### Problem requirements
Would you copy only the lines below, beginning with the one that contains "ATOM 164 N N" and running through the last entry line?

### Data
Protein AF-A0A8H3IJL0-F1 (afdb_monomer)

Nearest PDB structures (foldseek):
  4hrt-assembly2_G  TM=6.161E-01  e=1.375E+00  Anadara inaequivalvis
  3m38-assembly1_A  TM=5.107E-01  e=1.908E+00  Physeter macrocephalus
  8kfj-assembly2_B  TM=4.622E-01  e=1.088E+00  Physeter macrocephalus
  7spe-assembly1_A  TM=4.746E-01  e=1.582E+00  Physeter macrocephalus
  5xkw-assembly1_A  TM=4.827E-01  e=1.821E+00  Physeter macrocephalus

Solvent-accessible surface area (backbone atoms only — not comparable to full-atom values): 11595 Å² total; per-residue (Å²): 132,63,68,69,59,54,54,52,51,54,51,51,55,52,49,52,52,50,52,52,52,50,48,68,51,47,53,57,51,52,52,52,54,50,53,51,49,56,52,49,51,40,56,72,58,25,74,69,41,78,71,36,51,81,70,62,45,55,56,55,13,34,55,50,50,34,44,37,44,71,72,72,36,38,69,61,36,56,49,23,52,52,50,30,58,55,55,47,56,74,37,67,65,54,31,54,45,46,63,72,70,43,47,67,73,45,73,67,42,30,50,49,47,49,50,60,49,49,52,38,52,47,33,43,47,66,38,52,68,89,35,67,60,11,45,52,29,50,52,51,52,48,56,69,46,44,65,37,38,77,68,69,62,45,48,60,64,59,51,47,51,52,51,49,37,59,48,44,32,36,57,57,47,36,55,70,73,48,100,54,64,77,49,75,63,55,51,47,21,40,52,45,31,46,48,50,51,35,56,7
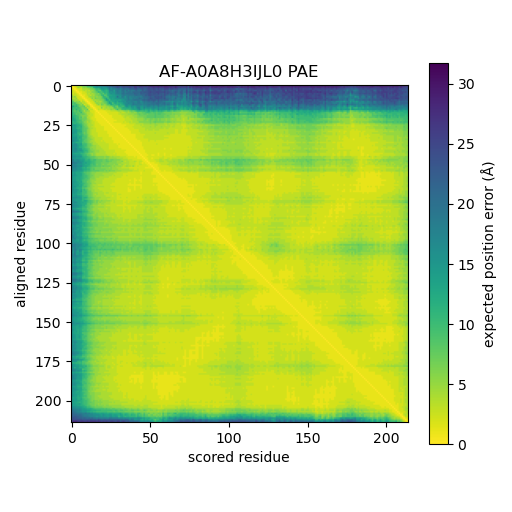7,64,69,54,72,52,82,88,44,86,60,54,85,76,114

Secondary structure (DSSP, 8-state):
--HHHHHHHHHHHHHHHHHHHHHHHHHHHHHHHHHHHHHHHHHHH-TTTHHHHTT--HHHHHHHHHHIIIIISHHHHHHHHHHHHHHHTTSHHHHHHHHHHTTTSSHHHHHHHHHHHHHHHHHHHHS-TTSHHHHHHHHHHHHHHHHHHHTTSS-HHHHHHHHHHHHHHHHHHHHHHSSSPPPHHHHHHHHHHHHHHHHHTT---TTSGGGG--

Organism: NCBI:txid116794

Foldseek 3Di:
DDVVVVVVVVVVVVVVVVVVVCCVVVVVVLVVVLVVVQVVLCCVQPVVHPVSLVVQALQNLLVLLLCCCPPRPVVQLVVLLVVLVVVLCVDPLSVVVCVVVCCCVDPVSVVVVVVLVVLLCCQLRNDGCPDPSNLVSLVVVLVVCVVCVVVVSQDLVSVVSSLVSNLPRSQVRCCPPNPHHRDPNNNSSSVNNSVVSCVSSVRDPVVPPCNVPD

Mean predicted aligned error: 5.16 Å

Sequence (214 aa):
MDPHLLLCQIHTERLDLWLVLCLLIYLPIVHILRYQRATSLERKYAPEGRKSLRNMTAEDAQSILKTLAELEFPSLYGFSMVVALFRTYGIPSISSLLVSTGQLKSRETASKRAADTGVLLLEFGLNKPTSERAIEAVARMNYLHSRYQKAGKISNDDLLYTLGIFALEPSRWINRYEWRCMTDVEMCACGTYWKNMGDAMEISYSKLRSSANG

Structure (mmCIF, N/CA/C/O backbone):
data_AF-A0A8H3IJL0-F1
#
_entry.id   AF-A0A8H3IJL0-F1
#
loop_
_atom_site.group_PDB
_atom_site.id
_atom_site.type_symbol
_atom_site.label_atom_id
_atom_site.label_alt_id
_atom_site.label_comp_id
_atom_site.label_asym_id
_atom_site.label_entity_id
_atom_site.label_seq_id
_atom_site.pdbx_PDB_ins_code
_atom_site.Cartn_x
_atom_site.Cartn_y
_atom_site.Cartn_z
_atom_site.occupancy
_atom_site.B_iso_or_equiv
_atom_site.auth_seq_id
_atom_site.auth_comp_id
_atom_site.auth_asym_id
_atom_site.auth_atom_id
_atom_site.pdbx_PDB_model_num
ATOM 1 N N . MET A 1 1 ? -16.284 -7.111 -60.758 1.00 60.16 1 MET A N 1
ATOM 2 C CA . MET A 1 1 ? -15.696 -6.975 -59.410 1.00 60.16 1 MET A CA 1
ATOM 3 C C . MET A 1 1 ? -15.799 -5.502 -59.052 1.00 60.16 1 MET A C 1
ATOM 5 O O . MET A 1 1 ? -15.386 -4.692 -59.872 1.00 60.16 1 MET A O 1
ATOM 9 N N . ASP A 1 2 ? -16.475 -5.155 -57.959 1.00 74.31 2 ASP A N 1
ATOM 10 C CA . ASP A 1 2 ? -16.812 -3.760 -57.635 1.00 74.31 2 ASP A CA 1
ATOM 11 C C . ASP A 1 2 ? -15.553 -2.986 -57.178 1.00 74.31 2 ASP A C 1
ATOM 13 O O . ASP A 1 2 ? -14.924 -3.385 -56.191 1.00 74.31 2 ASP A O 1
ATOM 17 N N . PRO A 1 3 ? -15.148 -1.909 -57.876 1.00 73.25 3 PRO A N 1
ATOM 18 C CA . PRO A 1 3 ? -13.967 -1.121 -57.523 1.00 73.25 3 PRO A CA 1
ATOM 19 C C . PRO A 1 3 ? -14.059 -0.465 -56.135 1.00 73.25 3 PRO A C 1
ATOM 21 O O . PRO A 1 3 ? -13.023 -0.231 -55.512 1.00 73.25 3 PRO A O 1
ATOM 24 N N . HIS A 1 4 ? -15.264 -0.223 -55.606 1.00 70.69 4 HIS A N 1
ATOM 25 C CA . HIS A 1 4 ? -15.436 0.296 -54.247 1.00 70.69 4 HIS A CA 1
ATOM 26 C C . HIS A 1 4 ? -15.080 -0.741 -53.172 1.00 70.69 4 HIS A C 1
ATOM 28 O O . HIS A 1 4 ? -14.471 -0.390 -52.159 1.00 70.69 4 HIS A O 1
ATOM 34 N N . LEU A 1 5 ? -15.387 -2.021 -53.407 1.00 68.25 5 LEU A N 1
ATOM 35 C CA . LEU A 1 5 ? -15.025 -3.120 -52.503 1.00 68.25 5 LEU A CA 1
ATOM 36 C C . LEU A 1 5 ? -13.503 -3.344 -52.463 1.00 68.25 5 LEU A C 1
ATOM 38 O O . LEU A 1 5 ? -12.945 -3.538 -51.386 1.00 68.25 5 LEU A O 1
ATOM 42 N N . LEU A 1 6 ? -12.821 -3.223 -53.607 1.00 67.44 6 LEU A N 1
ATOM 43 C CA . LEU A 1 6 ? -11.355 -3.314 -53.701 1.00 67.44 6 LEU A CA 1
ATOM 44 C C . LEU A 1 6 ? -10.638 -2.183 -52.944 1.00 67.44 6 LEU A C 1
ATOM 46 O O . LEU A 1 6 ? -9.675 -2.442 -52.227 1.00 67.44 6 LEU A O 1
ATOM 50 N N . LEU A 1 7 ? -11.110 -0.937 -53.058 1.00 65.06 7 LEU A N 1
ATOM 51 C CA . LEU A 1 7 ? -10.525 0.200 -52.335 1.00 65.06 7 LEU A CA 1
ATOM 52 C C . LEU A 1 7 ? -10.727 0.097 -50.817 1.00 65.06 7 LEU A C 1
ATOM 54 O O . LEU A 1 7 ? -9.811 0.416 -50.059 1.00 65.06 7 LEU A O 1
ATOM 58 N N . CYS A 1 8 ? -11.898 -0.376 -50.380 1.00 68.12 8 CYS A N 1
ATOM 59 C CA . CYS A 1 8 ? -12.178 -0.628 -48.967 1.00 68.12 8 CYS A CA 1
ATOM 60 C C . CYS A 1 8 ? -11.233 -1.700 -48.403 1.00 68.12 8 CYS A C 1
ATOM 62 O O . CYS A 1 8 ? -10.604 -1.476 -47.372 1.00 68.12 8 CYS A O 1
ATOM 64 N N . GLN A 1 9 ? -11.047 -2.802 -49.138 1.00 64.69 9 GLN A N 1
ATOM 65 C CA . GLN A 1 9 ? -10.181 -3.910 -48.738 1.00 64.69 9 GLN A CA 1
ATOM 66 C C . GLN A 1 9 ? -8.695 -3.511 -48.657 1.00 64.69 9 GLN A C 1
ATOM 68 O O . GLN A 1 9 ? -8.015 -3.841 -47.688 1.00 64.69 9 GLN A O 1
ATOM 73 N N . ILE A 1 10 ? -8.196 -2.724 -49.619 1.00 72.50 10 ILE A N 1
ATOM 74 C CA . ILE A 1 10 ? -6.823 -2.188 -49.588 1.00 72.50 10 ILE A CA 1
ATOM 75 C C . ILE A 1 10 ? -6.633 -1.228 -48.403 1.00 72.50 10 ILE A C 1
ATOM 77 O O . ILE A 1 10 ? -5.567 -1.205 -47.786 1.00 72.50 10 ILE A O 1
ATOM 81 N N . HIS A 1 11 ? -7.646 -0.421 -48.070 1.00 70.12 11 HIS A N 1
ATOM 82 C CA . HIS A 1 11 ? -7.569 0.499 -46.936 1.00 70.12 11 HIS A CA 1
ATOM 83 C C . HIS A 1 11 ? -7.542 -0.245 -45.595 1.00 70.12 11 HIS A C 1
ATOM 85 O O . HIS A 1 11 ? -6.728 0.101 -44.738 1.00 70.12 11 HIS A O 1
ATOM 91 N N . THR A 1 12 ? -8.363 -1.288 -45.436 1.00 73.12 12 THR A N 1
ATOM 92 C CA . THR A 1 12 ? -8.349 -2.148 -44.244 1.00 73.12 12 THR A CA 1
ATOM 93 C C . THR A 1 12 ? -7.035 -2.911 -44.105 1.00 73.12 12 THR A C 1
ATOM 95 O O . THR A 1 12 ? -6.416 -2.829 -43.051 1.00 73.12 12 THR A O 1
ATOM 98 N N . GLU A 1 13 ? -6.520 -3.530 -45.173 1.00 77.81 13 GLU A N 1
ATOM 99 C CA . GLU A 1 13 ? -5.232 -4.243 -45.120 1.00 77.81 13 GLU A CA 1
ATOM 100 C C . GLU A 1 13 ? -4.066 -3.302 -44.780 1.00 77.81 13 GLU A C 1
ATOM 102 O O . GLU A 1 13 ? -3.157 -3.649 -44.024 1.00 77.81 13 GLU A O 1
ATOM 107 N N . ARG A 1 14 ? -4.100 -2.064 -45.289 1.00 78.06 14 ARG A N 1
ATOM 108 C CA . ARG A 1 14 ? -3.096 -1.048 -44.956 1.00 78.06 14 ARG A CA 1
ATOM 109 C C . ARG A 1 14 ? -3.194 -0.603 -43.498 1.00 78.06 14 ARG A C 1
ATOM 111 O O . ARG A 1 14 ? -2.156 -0.380 -42.879 1.00 78.06 14 ARG A O 1
ATOM 118 N N . LEU A 1 15 ? -4.405 -0.461 -42.957 1.00 82.88 15 LEU A N 1
ATOM 119 C CA . LEU A 1 15 ? -4.628 -0.140 -41.546 1.00 82.88 15 LEU A CA 1
ATOM 120 C C . LEU A 1 15 ? -4.101 -1.263 -40.641 1.00 82.88 15 LEU A C 1
ATOM 122 O O . LEU A 1 15 ? -3.386 -0.979 -39.682 1.00 82.88 15 LEU A O 1
ATOM 126 N N . ASP A 1 16 ? -4.368 -2.520 -40.995 1.00 88.06 16 ASP A N 1
ATOM 127 C CA . ASP A 1 16 ? -3.897 -3.696 -40.259 1.00 88.06 16 ASP A CA 1
ATOM 128 C C . ASP A 1 16 ? -2.363 -3.768 -40.229 1.00 88.06 16 ASP A C 1
ATOM 130 O O . ASP A 1 16 ? -1.770 -3.987 -39.171 1.00 88.06 16 ASP A O 1
ATOM 134 N N . LEU A 1 17 ? -1.696 -3.486 -41.354 1.00 92.19 17 LEU A N 1
ATOM 135 C CA . LEU A 1 17 ? -0.231 -3.414 -41.421 1.00 92.19 17 LEU A CA 1
ATOM 136 C C . LEU A 1 17 ? 0.351 -2.332 -40.499 1.00 92.19 17 LEU A C 1
ATOM 138 O O . LEU A 1 17 ? 1.342 -2.580 -39.807 1.00 92.19 17 LEU A O 1
ATOM 142 N N . TRP A 1 18 ? -0.258 -1.142 -40.457 1.00 93.88 18 TRP A N 1
ATOM 143 C CA . TRP A 1 18 ? 0.178 -0.074 -39.552 1.00 93.88 18 TRP A CA 1
ATOM 144 C C . TRP A 1 18 ? -0.048 -0.436 -38.087 1.00 93.88 18 TRP A C 1
ATOM 146 O O . TRP A 1 18 ? 0.833 -0.187 -37.268 1.00 93.88 18 TRP A O 1
ATOM 156 N N . LEU A 1 19 ? -1.177 -1.065 -37.756 1.00 94.94 19 LEU A N 1
ATOM 157 C CA . LEU A 1 19 ? -1.451 -1.538 -36.399 1.00 94.94 19 LEU A CA 1
ATOM 158 C C . LEU A 1 19 ? -0.418 -2.577 -35.951 1.00 94.94 19 LEU A C 1
ATOM 160 O O . LEU A 1 19 ? 0.134 -2.455 -34.857 1.00 94.94 19 LEU A O 1
ATOM 164 N N . VAL A 1 20 ? -0.098 -3.550 -36.808 1.00 95.31 20 VAL A N 1
ATOM 165 C CA . VAL A 1 20 ? 0.938 -4.555 -36.528 1.00 95.31 20 VAL A CA 1
ATOM 166 C C . VAL A 1 20 ? 2.296 -3.888 -36.318 1.00 95.31 20 VAL A C 1
ATOM 168 O O . VAL A 1 20 ? 2.967 -4.179 -35.328 1.00 95.31 20 VAL A O 1
ATOM 171 N N . LEU A 1 21 ? 2.692 -2.953 -37.185 1.00 96.19 21 LEU A N 1
ATOM 172 C CA . LEU A 1 21 ? 3.958 -2.233 -37.040 1.00 96.19 21 LEU A CA 1
ATOM 173 C C . LEU A 1 21 ? 4.005 -1.408 -35.745 1.00 96.19 21 LEU A C 1
ATOM 175 O O . LEU A 1 21 ? 4.998 -1.454 -35.018 1.00 96.19 21 LEU A O 1
ATOM 179 N N . CYS A 1 22 ? 2.927 -0.689 -35.426 1.00 96.62 22 CYS A N 1
ATOM 180 C CA . CYS A 1 22 ? 2.810 0.066 -34.185 1.00 96.62 22 CYS A CA 1
ATOM 181 C C . CYS A 1 22 ? 2.959 -0.846 -32.964 1.00 96.62 22 CYS A C 1
ATOM 183 O O . CYS A 1 22 ? 3.693 -0.491 -32.048 1.00 96.62 22 CYS A O 1
ATOM 185 N N . LEU A 1 23 ? 2.336 -2.028 -32.956 1.00 96.38 23 LEU A N 1
ATOM 186 C CA . LEU A 1 23 ? 2.468 -2.995 -31.862 1.00 96.38 23 LEU A CA 1
ATOM 187 C C . LEU A 1 23 ? 3.886 -3.573 -31.757 1.00 96.38 23 LEU A C 1
ATOM 189 O O . LEU A 1 23 ? 4.425 -3.655 -30.652 1.00 96.38 23 LEU A O 1
ATOM 193 N N . LEU A 1 24 ? 4.510 -3.918 -32.889 1.00 96.62 24 LEU A N 1
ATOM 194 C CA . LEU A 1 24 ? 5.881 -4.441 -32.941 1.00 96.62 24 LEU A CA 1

### Exercise result
ATOM 164 N N . VAL A 1 20 ? -0.098 -3.550 -36.808 1.00 95.31 20 VAL A N 1
ATOM 165 C CA . VAL A 1 20 ? 0.938 -4.555 -36.528 1.00 95.31 20 VAL A CA 1
ATOM 166 C C . VAL A 1 20 ? 2.296 -3.888 -36.318 1.00 95.31 20 VAL A C 1
ATOM 168 O O . VAL A 1 20 ? 2.967 -4.179 -35.328 1.00 95.31 20 VAL A O 1
ATOM 171 N N . LEU A 1 21 ? 2.692 -2.953 -37.185 1.00 96.19 21 LEU A N 1
ATOM 172 C CA . LEU A 1 21 ? 3.958 -2.233 -37.040 1.00 96.19 21 LEU A CA 1
ATOM 173 C C . LEU A 1 21 ? 4.005 -1.408 -35.745 1.00 96.19 21 LEU A C 1
ATOM 175 O O . LEU A 1 21 ? 4.998 -1.454 -35.018 1.00 96.19 21 LEU A O 1
ATOM 179 N N . CYS A 1 22 ? 2.927 -0.689 -35.426 1.00 96.62 22 CYS A N 1
ATOM 180 C CA . CYS A 1 22 ? 2.810 0.066 -34.185 1.00 96.62 22 CYS A CA 1
ATOM 181 C C . CYS A 1 22 ? 2.959 -0.846 -32.964 1.00 96.62 22 CYS A C 1
ATOM 183 O O . CYS A 1 22 ? 3.693 -0.491 -32.048 1.00 96.62 22 CYS A O 1
ATOM 185 N N . LEU A 1 23 ? 2.336 -2.028 -32.956 1.00 96.38 23 LEU A N 1
ATOM 186 C CA . LEU A 1 23 ? 2.468 -2.995 -31.862 1.00 96.38 23 LEU A CA 1
ATOM 187 C C . LEU A 1 23 ? 3.886 -3.573 -31.757 1.00 96.38 23 LEU A C 1
ATOM 189 O O . LEU A 1 23 ? 4.425 -3.655 -30.652 1.00 96.38 23 LEU A O 1
ATOM 193 N N . LEU A 1 24 ? 4.510 -3.918 -32.889 1.00 96.62 24 LEU A N 1
ATOM 194 C CA . LEU A 1 24 ? 5.881 -4.441 -32.941 1.00 96.62 24 LEU A CA 1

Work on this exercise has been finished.